Skin Evaporation and Skin Temperature
For each pair of measurement points, the difference in evaporation and skin temperature, respectively, was determined between the ipsilesional and contralesional sides. To obtain an overall value of the degree of symmetry, the mean difference of all eight measuring sites was calculated.
To evaluate whether the overall side asymmetry of skin temperature, evaporation, and blood flow, respectively, was significant in different groups of patients, Wilcoxon’s signed rank test of matched pairs was used. To classify the individual patient as being symmetrical or asymmetrical compared with the control subject, 95% confidence limits were used. Because six parameters were used in classification of the vasomotor response (strength and time course of the responses to mental stress, deep breath, and arousal, respectively), confidence limits of each of these were set to ±(100%−5/6%)=±99.2%. Spearman’s rank order correlation test was used to test correlation between blood flow response and skin temperature.

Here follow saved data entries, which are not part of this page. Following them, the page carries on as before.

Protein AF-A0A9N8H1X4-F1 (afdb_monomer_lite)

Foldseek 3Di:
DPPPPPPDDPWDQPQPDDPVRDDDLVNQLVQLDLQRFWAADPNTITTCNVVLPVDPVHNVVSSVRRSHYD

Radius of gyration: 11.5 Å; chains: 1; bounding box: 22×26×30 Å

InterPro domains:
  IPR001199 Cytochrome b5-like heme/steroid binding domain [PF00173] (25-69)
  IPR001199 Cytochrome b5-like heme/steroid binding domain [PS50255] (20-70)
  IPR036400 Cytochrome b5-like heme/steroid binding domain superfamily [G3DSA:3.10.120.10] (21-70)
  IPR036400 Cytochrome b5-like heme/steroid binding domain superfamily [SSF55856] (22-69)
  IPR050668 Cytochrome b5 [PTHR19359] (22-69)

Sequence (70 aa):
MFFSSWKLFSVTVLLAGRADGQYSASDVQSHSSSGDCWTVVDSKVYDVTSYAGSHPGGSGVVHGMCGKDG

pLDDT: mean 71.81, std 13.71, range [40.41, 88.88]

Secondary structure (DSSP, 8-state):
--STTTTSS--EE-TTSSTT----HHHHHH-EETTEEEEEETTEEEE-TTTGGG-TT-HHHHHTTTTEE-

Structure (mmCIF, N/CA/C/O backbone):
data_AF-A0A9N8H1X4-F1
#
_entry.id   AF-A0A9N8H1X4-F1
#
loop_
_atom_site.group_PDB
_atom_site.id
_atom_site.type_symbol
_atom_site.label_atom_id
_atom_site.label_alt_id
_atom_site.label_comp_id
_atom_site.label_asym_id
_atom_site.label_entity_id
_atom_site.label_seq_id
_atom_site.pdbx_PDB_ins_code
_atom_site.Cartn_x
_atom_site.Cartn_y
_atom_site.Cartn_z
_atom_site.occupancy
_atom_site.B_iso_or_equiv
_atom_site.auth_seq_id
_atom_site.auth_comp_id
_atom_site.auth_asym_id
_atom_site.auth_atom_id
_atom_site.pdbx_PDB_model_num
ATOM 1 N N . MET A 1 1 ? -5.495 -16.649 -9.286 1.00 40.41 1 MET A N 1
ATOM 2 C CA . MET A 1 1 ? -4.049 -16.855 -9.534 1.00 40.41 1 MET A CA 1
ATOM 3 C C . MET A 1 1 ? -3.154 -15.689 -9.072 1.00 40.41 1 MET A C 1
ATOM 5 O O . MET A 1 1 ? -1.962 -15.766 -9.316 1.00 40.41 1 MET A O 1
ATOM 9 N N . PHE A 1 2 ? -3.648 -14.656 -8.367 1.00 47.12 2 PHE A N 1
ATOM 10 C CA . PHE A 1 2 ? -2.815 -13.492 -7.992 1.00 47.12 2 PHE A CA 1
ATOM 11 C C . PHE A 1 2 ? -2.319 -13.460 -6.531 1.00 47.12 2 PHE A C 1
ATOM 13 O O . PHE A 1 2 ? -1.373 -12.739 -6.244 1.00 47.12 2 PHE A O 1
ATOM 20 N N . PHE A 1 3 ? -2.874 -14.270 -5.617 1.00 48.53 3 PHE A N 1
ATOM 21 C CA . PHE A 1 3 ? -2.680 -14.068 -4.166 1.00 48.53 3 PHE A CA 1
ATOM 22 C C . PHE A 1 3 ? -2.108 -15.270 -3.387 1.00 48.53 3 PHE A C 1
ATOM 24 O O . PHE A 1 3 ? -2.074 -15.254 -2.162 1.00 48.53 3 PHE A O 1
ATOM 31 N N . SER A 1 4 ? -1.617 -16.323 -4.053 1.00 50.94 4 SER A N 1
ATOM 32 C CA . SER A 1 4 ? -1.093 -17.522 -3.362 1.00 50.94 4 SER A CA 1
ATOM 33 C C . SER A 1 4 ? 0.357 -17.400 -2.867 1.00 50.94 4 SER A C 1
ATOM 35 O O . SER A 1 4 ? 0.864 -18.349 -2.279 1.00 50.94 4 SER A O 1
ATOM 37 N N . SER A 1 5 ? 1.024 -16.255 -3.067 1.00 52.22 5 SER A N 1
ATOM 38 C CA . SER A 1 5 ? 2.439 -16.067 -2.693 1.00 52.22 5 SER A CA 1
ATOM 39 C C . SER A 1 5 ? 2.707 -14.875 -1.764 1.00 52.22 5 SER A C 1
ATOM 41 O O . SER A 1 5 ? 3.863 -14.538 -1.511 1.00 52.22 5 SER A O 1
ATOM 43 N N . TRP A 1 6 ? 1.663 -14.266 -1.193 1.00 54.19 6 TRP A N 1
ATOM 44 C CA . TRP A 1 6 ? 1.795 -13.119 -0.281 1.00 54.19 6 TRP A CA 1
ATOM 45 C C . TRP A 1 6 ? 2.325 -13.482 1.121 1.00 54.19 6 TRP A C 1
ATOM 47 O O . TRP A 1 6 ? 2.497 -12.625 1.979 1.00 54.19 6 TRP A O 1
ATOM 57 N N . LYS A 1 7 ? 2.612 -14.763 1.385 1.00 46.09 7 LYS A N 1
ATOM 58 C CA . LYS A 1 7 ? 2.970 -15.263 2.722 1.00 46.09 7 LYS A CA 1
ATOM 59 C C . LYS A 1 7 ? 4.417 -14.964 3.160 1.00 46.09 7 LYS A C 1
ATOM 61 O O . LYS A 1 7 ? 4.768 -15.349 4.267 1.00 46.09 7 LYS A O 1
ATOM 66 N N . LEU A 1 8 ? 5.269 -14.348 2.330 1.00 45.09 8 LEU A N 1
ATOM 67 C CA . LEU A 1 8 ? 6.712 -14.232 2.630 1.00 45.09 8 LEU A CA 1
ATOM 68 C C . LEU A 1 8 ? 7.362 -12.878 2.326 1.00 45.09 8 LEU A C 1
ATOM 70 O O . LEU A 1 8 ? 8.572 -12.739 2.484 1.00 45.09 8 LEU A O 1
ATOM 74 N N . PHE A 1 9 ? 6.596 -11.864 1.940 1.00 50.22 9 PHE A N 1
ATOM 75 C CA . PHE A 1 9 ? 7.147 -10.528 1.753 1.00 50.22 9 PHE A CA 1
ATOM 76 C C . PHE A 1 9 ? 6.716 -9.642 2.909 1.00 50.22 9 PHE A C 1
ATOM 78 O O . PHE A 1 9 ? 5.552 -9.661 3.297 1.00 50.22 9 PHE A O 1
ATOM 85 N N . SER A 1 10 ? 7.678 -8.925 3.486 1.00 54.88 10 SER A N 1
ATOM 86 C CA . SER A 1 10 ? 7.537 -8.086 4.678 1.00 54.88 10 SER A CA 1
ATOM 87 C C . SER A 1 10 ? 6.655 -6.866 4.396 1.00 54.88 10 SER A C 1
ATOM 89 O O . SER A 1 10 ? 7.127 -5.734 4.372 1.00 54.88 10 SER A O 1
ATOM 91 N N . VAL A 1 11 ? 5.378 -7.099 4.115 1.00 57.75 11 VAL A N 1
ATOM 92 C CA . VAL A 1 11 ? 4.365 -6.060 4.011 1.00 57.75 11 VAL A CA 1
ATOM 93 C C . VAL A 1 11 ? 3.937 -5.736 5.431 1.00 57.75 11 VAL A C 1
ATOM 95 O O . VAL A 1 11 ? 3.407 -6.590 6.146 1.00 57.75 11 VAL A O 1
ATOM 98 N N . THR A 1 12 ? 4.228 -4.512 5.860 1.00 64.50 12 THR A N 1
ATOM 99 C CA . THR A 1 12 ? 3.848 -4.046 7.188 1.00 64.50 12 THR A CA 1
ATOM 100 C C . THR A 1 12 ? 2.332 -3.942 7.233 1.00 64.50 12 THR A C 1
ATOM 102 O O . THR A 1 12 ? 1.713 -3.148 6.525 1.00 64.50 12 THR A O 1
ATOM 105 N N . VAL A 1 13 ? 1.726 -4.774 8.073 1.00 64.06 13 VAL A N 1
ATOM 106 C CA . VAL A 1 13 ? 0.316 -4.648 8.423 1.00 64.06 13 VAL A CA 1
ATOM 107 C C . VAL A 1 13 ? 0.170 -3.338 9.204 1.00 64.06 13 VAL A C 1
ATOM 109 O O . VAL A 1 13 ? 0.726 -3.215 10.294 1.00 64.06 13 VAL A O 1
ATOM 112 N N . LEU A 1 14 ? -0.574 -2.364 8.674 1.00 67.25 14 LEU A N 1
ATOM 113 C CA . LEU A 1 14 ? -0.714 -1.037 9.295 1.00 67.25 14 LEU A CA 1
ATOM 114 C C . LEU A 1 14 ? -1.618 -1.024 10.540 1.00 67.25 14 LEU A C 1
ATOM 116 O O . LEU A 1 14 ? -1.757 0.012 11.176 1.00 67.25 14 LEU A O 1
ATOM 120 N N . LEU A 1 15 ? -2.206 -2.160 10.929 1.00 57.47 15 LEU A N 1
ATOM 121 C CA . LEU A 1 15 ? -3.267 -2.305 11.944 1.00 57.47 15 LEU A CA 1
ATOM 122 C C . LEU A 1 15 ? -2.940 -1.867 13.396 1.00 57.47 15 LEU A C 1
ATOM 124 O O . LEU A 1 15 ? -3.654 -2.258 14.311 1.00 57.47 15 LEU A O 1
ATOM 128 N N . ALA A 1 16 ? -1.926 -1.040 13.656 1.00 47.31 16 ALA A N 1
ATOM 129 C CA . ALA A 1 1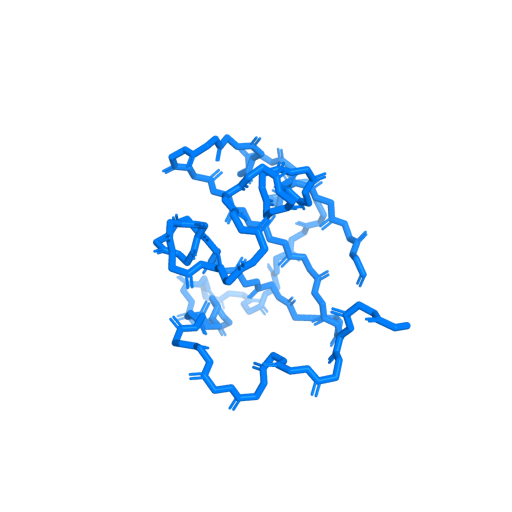6 ? -1.582 -0.598 15.013 1.00 47.31 16 ALA A CA 1
ATOM 130 C C . ALA A 1 16 ? -1.197 0.892 15.154 1.00 47.31 16 ALA A C 1
ATOM 132 O O . ALA A 1 16 ? -0.587 1.260 16.154 1.00 47.31 16 ALA A O 1
ATOM 133 N N . GLY A 1 17 ? -1.512 1.761 14.181 1.00 47.81 17 GLY A N 1
ATOM 134 C CA . GLY A 1 17 ? -1.052 3.164 14.198 1.00 47.81 17 GLY A CA 1
ATOM 135 C C . GLY A 1 17 ? -2.057 4.237 14.647 1.00 47.81 17 GLY A C 1
ATOM 136 O O . GLY A 1 17 ? -1.647 5.338 15.012 1.00 47.81 17 GLY A O 1
ATOM 137 N N . ARG A 1 18 ? -3.368 3.970 14.612 1.00 51.56 18 ARG A N 1
ATOM 138 C CA . ARG A 1 18 ? -4.417 4.927 15.018 1.00 51.56 18 ARG A CA 1
ATOM 139 C C . ARG A 1 18 ? -5.130 4.376 16.252 1.00 51.56 18 ARG A C 1
ATOM 141 O O . ARG A 1 18 ? -5.504 3.209 16.264 1.00 51.56 18 ARG A O 1
ATOM 148 N N . ALA A 1 19 ? -5.343 5.218 17.264 1.00 52.12 19 ALA A N 1
ATOM 149 C CA . ALA A 1 19 ? -5.975 4.860 18.542 1.00 52.12 19 ALA A CA 1
ATOM 150 C C . ALA A 1 19 ? -7.412 4.291 18.425 1.00 52.12 19 ALA A C 1
ATOM 152 O O . ALA A 1 19 ? -7.964 3.860 19.430 1.00 52.12 19 ALA A O 1
ATOM 153 N N . ASP A 1 20 ? -7.984 4.258 17.215 1.00 53.97 20 ASP A N 1
ATOM 154 C CA . ASP A 1 20 ? -9.322 3.742 16.899 1.00 53.97 20 ASP A CA 1
ATOM 155 C C . ASP A 1 20 ? -9.313 2.484 15.998 1.00 53.97 20 ASP A C 1
ATOM 157 O O . ASP A 1 20 ? -10.359 2.009 15.579 1.00 53.97 20 ASP A O 1
ATOM 161 N N . GLY A 1 21 ? -8.140 1.914 15.678 1.00 56.56 21 GLY A N 1
ATOM 162 C CA . GLY A 1 21 ? -8.005 0.565 15.092 1.00 56.56 21 GLY A CA 1
ATOM 163 C C . GLY A 1 21 ? -8.663 0.297 13.727 1.00 56.56 21 GLY A C 1
ATOM 164 O O . GLY A 1 21 ? -8.591 -0.831 13.245 1.00 56.56 21 GLY A O 1
ATOM 165 N N . GLN A 1 22 ? -9.284 1.292 13.095 1.00 63.25 22 GLN A N 1
ATOM 166 C CA . GLN A 1 22 ? -10.075 1.144 11.875 1.00 63.25 22 GLN A CA 1
ATOM 167 C C . GLN A 1 22 ? -9.567 2.133 10.824 1.00 63.25 22 GLN A C 1
ATOM 169 O O . GLN A 1 22 ? -9.514 3.340 11.058 1.00 63.25 22 GLN A O 1
ATOM 174 N N . TYR A 1 23 ? -9.178 1.618 9.661 1.00 73.19 23 TYR A N 1
ATOM 175 C CA . TYR A 1 23 ? -8.868 2.428 8.485 1.00 73.19 23 TYR A CA 1
ATOM 176 C C . TYR A 1 23 ? -10.093 2.448 7.578 1.00 73.19 23 TYR A C 1
ATOM 178 O O . TYR A 1 23 ? -10.665 1.397 7.282 1.00 73.19 23 TYR A O 1
ATOM 186 N N . SER A 1 24 ? -10.508 3.633 7.139 1.00 79.44 24 SER A N 1
ATOM 187 C CA . SER A 1 24 ? -11.614 3.767 6.192 1.0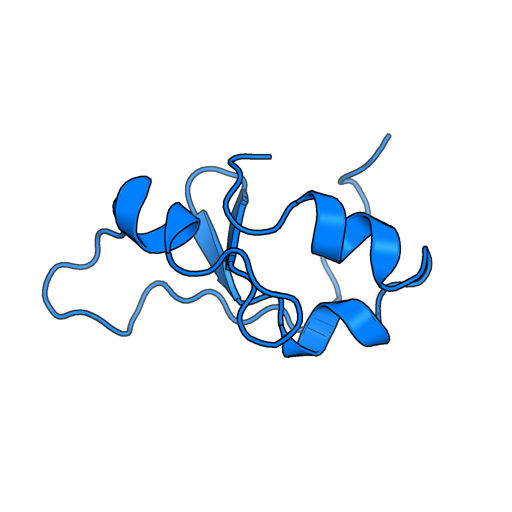0 79.44 24 SER A CA 1
ATOM 188 C C . SER A 1 24 ? -11.135 3.548 4.754 1.00 79.44 24 SER A C 1
ATOM 190 O O . SER A 1 24 ? -9.964 3.757 4.435 1.00 79.44 24 SER A O 1
ATOM 192 N N . ALA A 1 25 ? -12.050 3.196 3.848 1.00 77.94 25 ALA A N 1
ATOM 193 C CA . ALA A 1 25 ? -11.731 3.118 2.420 1.00 77.94 25 ALA A CA 1
ATOM 194 C C . ALA A 1 25 ? -11.179 4.453 1.876 1.00 77.94 25 ALA A C 1
ATOM 196 O O . ALA A 1 25 ? -10.284 4.450 1.036 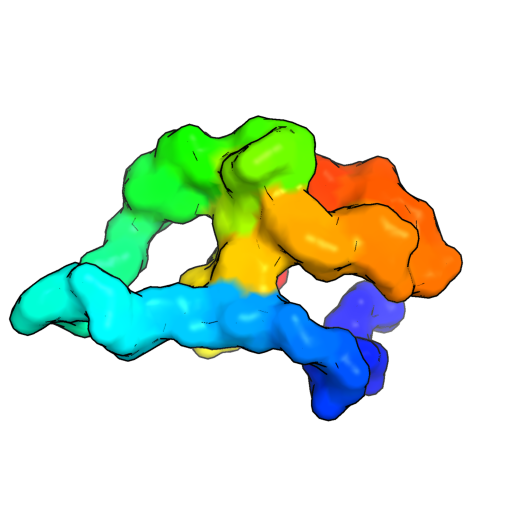1.00 77.94 25 ALA A O 1
ATOM 197 N N . SER A 1 26 ? -11.651 5.587 2.405 1.00 82.31 26 SER A N 1
ATOM 198 C CA . SER A 1 26 ? -11.143 6.925 2.078 1.00 82.31 26 SER A CA 1
ATOM 199 C C . SER A 1 26 ? -9.711 7.173 2.552 1.00 82.31 26 SER A C 1
ATOM 201 O O . SER A 1 26 ? -8.960 7.861 1.859 1.00 82.31 26 SER A O 1
ATOM 203 N N . ASP A 1 27 ? -9.308 6.604 3.695 1.00 83.88 27 ASP A N 1
ATOM 204 C CA . ASP A 1 27 ? -7.910 6.667 4.132 1.00 83.88 27 ASP A CA 1
ATOM 205 C C . ASP A 1 27 ? -7.041 5.922 3.119 1.00 83.88 27 ASP A C 1
ATOM 207 O O . ASP A 1 27 ? -6.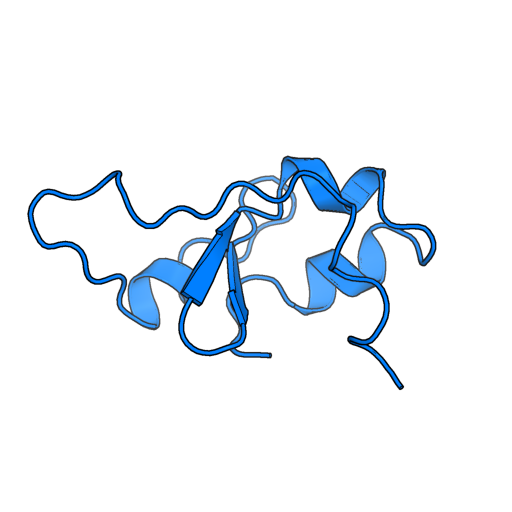113 6.496 2.565 1.00 83.88 27 ASP A O 1
ATOM 211 N N . VAL A 1 28 ? -7.406 4.683 2.779 1.00 84.62 28 VAL A N 1
ATOM 212 C CA . VAL A 1 28 ? -6.651 3.869 1.812 1.00 84.62 28 VAL A CA 1
ATOM 213 C C . VAL A 1 28 ? -6.566 4.556 0.449 1.00 84.62 28 VAL A C 1
ATOM 215 O O . VAL A 1 28 ? -5.490 4.623 -0.134 1.00 84.62 28 VAL A O 1
ATOM 218 N N . GLN A 1 29 ? -7.667 5.138 -0.031 1.00 83.69 29 GLN A N 1
ATOM 219 C CA . GLN A 1 29 ? -7.700 5.917 -1.273 1.00 83.69 29 GLN A CA 1
ATOM 220 C C . GLN A 1 29 ? -6.800 7.156 -1.247 1.00 83.69 29 GLN A C 1
ATOM 222 O O . GLN A 1 29 ? -6.304 7.558 -2.296 1.00 83.69 29 GLN A O 1
ATOM 227 N N . SER A 1 30 ? -6.572 7.757 -0.078 1.00 86.25 30 SER A N 1
ATOM 228 C CA . SER A 1 30 ? -5.645 8.888 0.058 1.00 86.25 30 SER A CA 1
ATOM 229 C C . SER A 1 30 ? -4.185 8.451 -0.128 1.00 86.25 30 SER A C 1
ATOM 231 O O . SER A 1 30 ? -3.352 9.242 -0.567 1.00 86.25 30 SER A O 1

Sixteen of the 37 stroke patients (43%, seven brain stem infarcts, nine hemispheric infarcts) complained of an unpleasant (constant or temporary) feeling of coldness in extremities on the contralesional side, and three patients with hemispheric lesions had discomfort due to a feeling of warmth in a contralesional extremity. One brain stem infarct patient with subjective coldness in the contralesional side experienced a pleasant warmth in the ipsilesional side. No patient with right cortical hemispheric lesion had noticed coldness in the contralesional side.

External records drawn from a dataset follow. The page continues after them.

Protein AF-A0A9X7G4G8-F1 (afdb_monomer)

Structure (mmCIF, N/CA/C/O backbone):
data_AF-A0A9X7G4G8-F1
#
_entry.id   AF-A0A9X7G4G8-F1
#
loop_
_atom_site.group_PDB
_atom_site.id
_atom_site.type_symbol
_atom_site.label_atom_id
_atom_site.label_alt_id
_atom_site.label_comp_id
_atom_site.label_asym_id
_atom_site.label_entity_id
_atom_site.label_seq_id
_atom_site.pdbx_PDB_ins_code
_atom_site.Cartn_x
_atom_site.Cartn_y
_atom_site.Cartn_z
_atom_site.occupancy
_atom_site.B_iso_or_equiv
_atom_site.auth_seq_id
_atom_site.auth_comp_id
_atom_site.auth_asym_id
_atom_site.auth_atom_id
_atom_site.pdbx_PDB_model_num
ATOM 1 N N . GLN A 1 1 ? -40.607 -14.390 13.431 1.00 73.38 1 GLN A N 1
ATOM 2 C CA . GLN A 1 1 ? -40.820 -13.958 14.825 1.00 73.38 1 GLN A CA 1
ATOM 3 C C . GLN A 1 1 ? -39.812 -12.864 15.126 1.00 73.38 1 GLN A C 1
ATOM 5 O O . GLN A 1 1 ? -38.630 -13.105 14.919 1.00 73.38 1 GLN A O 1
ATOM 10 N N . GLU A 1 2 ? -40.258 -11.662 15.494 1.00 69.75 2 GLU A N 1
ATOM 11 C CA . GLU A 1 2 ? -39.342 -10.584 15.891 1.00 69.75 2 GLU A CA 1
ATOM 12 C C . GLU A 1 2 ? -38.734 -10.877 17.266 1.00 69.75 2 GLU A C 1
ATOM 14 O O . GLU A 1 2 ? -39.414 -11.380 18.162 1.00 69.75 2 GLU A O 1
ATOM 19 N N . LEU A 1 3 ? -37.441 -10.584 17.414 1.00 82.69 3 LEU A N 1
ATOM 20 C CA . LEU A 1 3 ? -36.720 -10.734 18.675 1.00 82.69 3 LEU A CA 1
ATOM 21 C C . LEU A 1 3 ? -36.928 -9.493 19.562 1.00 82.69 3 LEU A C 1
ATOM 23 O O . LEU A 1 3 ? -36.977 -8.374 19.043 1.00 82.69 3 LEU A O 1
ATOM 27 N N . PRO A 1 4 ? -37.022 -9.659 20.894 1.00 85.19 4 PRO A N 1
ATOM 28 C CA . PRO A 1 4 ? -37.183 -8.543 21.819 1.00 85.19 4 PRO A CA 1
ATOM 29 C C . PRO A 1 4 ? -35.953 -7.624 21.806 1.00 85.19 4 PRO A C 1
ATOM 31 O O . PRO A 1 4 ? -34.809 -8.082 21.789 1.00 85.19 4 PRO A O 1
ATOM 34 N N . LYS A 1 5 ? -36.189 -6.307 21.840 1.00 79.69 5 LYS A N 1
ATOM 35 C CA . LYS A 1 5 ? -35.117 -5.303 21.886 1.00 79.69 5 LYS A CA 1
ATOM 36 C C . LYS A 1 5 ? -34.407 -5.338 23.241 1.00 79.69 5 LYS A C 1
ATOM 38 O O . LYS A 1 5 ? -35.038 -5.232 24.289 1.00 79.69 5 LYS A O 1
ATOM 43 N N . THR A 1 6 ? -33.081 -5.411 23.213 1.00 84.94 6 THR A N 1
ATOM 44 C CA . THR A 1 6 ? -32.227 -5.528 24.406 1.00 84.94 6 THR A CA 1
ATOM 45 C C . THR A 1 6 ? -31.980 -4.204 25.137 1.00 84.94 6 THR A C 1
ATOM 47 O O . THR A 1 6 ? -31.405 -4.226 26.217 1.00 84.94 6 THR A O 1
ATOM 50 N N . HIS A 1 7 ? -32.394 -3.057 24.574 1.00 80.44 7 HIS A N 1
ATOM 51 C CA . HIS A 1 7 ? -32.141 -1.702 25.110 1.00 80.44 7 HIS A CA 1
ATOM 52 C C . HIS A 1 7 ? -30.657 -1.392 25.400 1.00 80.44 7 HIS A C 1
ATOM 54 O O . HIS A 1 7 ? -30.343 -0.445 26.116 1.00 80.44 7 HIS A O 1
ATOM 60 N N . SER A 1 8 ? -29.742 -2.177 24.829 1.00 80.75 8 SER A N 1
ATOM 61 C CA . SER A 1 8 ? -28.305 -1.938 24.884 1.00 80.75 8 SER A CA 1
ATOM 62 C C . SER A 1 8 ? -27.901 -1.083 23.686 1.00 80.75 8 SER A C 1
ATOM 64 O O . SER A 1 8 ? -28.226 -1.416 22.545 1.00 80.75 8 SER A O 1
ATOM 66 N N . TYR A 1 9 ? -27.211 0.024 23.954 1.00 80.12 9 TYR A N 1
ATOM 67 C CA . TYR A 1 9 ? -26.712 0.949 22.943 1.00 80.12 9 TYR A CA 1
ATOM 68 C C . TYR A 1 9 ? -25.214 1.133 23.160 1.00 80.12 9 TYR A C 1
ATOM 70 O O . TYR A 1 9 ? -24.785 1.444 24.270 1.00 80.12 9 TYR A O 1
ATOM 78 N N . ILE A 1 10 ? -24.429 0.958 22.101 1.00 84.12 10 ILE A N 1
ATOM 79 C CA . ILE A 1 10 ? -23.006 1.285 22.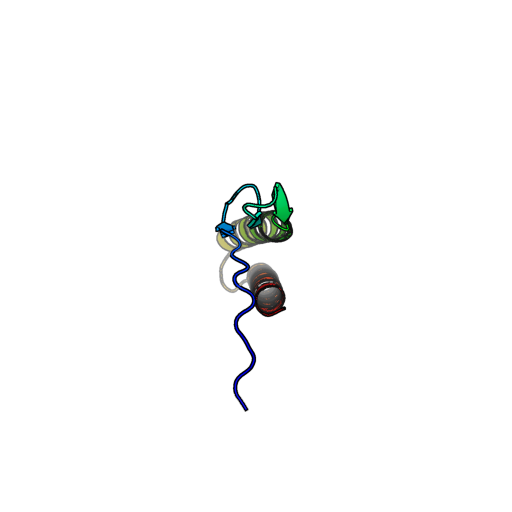099 1.0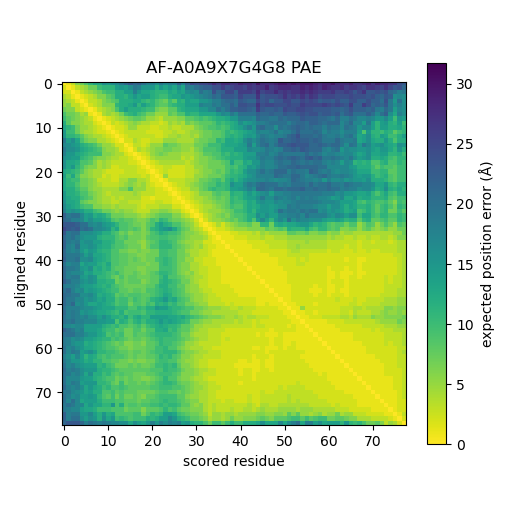0 84.12 10 ILE A CA 1
ATOM 80 C C . ILE A 1 10 ? -22.773 2.355 21.038 1.00 84.12 10 ILE A C 1
ATOM 82 O O . ILE A 1 10 ? -23.140 2.182 19.876 1.00 84.12 10 ILE A O 1
ATOM 86 N N . GLY A 1 11 ? -22.174 3.469 21.454 1.00 84.56 11 GLY A N 1
ATOM 87 C CA . GLY A 1 11 ? -21.659 4.478 20.537 1.00 84.56 11 GLY A CA 1
ATOM 88 C C . GLY A 1 11 ? -20.356 3.989 19.915 1.00 84.56 11 GLY A C 1
ATOM 89 O O . GLY A 1 11 ? -19.513 3.440 20.621 1.00 84.56 11 GLY A O 1
ATOM 90 N N . ILE A 1 12 ? -20.199 4.178 18.607 1.00 87.56 12 ILE A N 1
ATOM 91 C CA . ILE A 1 12 ? -18.989 3.815 17.865 1.00 87.56 12 ILE A CA 1
ATOM 92 C C . ILE A 1 12 ? -18.376 5.103 17.320 1.00 87.56 12 ILE A C 1
ATOM 94 O O . ILE A 1 12 ? -19.008 5.787 16.517 1.00 87.56 12 ILE A O 1
ATOM 98 N N . ASP A 1 13 ? -17.150 5.411 17.731 1.00 86.00 13 ASP A N 1
ATOM 99 C CA . ASP A 1 13 ? -16.320 6.451 17.123 1.00 86.00 13 ASP A CA 1
ATOM 100 C C . ASP A 1 13 ? -15.241 5.803 16.251 1.00 86.00 13 ASP A C 1
ATOM 102 O O . ASP A 1 13 ? -14.544 4.894 16.698 1.00 86.00 13 ASP A O 1
ATOM 106 N N . VAL A 1 14 ? -15.103 6.235 14.998 1.00 80.75 14 VAL A N 1
ATOM 107 C CA . VAL A 1 14 ? -14.163 5.643 14.029 1.00 80.75 14 VAL A CA 1
ATOM 108 C C . VAL A 1 14 ? -13.055 6.631 13.687 1.00 80.75 14 VAL A C 1
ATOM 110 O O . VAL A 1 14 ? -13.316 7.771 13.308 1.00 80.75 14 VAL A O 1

Other autonomic symptoms reported included one patient with a brain stem infarct who noticed goose flesh on the contralesional side, which felt cold. Objectively, there was piloerection only on that side. One patient with a pontine lesion and one patient with a middle cerebral artery (MCA) infarct reported increased sweating in the contralesional hand during the first week. One patient with brain stem bleeding had initially profuse sweating in the ipsilesional side of the face. Two patients were troubled by a bluish discoloration in the contralesional extremity. Six patients had pain on the contralesional side, and three of them had a warm sensation; in addition, two had swelling in the paretic hand.
Location of the Lesion
Among the hemispheric stroke patients (n=26), there were five centrally located bleedings, seven lacunar infarcts, and 12 medial and two anterior cerebral artery infarcts. No correlation was found between the size of the lesion in the CT scan and asymmetries in autonomic function tests. Neither was there a difference with respect to autonomic symptoms or measurements between hemorrhagic or ischemic strokes.
Of the brain stem lesions (n=11), two were lateral pontine bleedings visible on CT (with corresponding symptoms) and nine were ischemic lesions with normal CT scans classified by unequivocal clinical findings as lateral medullary infarcts (n=6), lateral pontine infarcts (n=2), and combined lateral and medial medullary infarct (n=1).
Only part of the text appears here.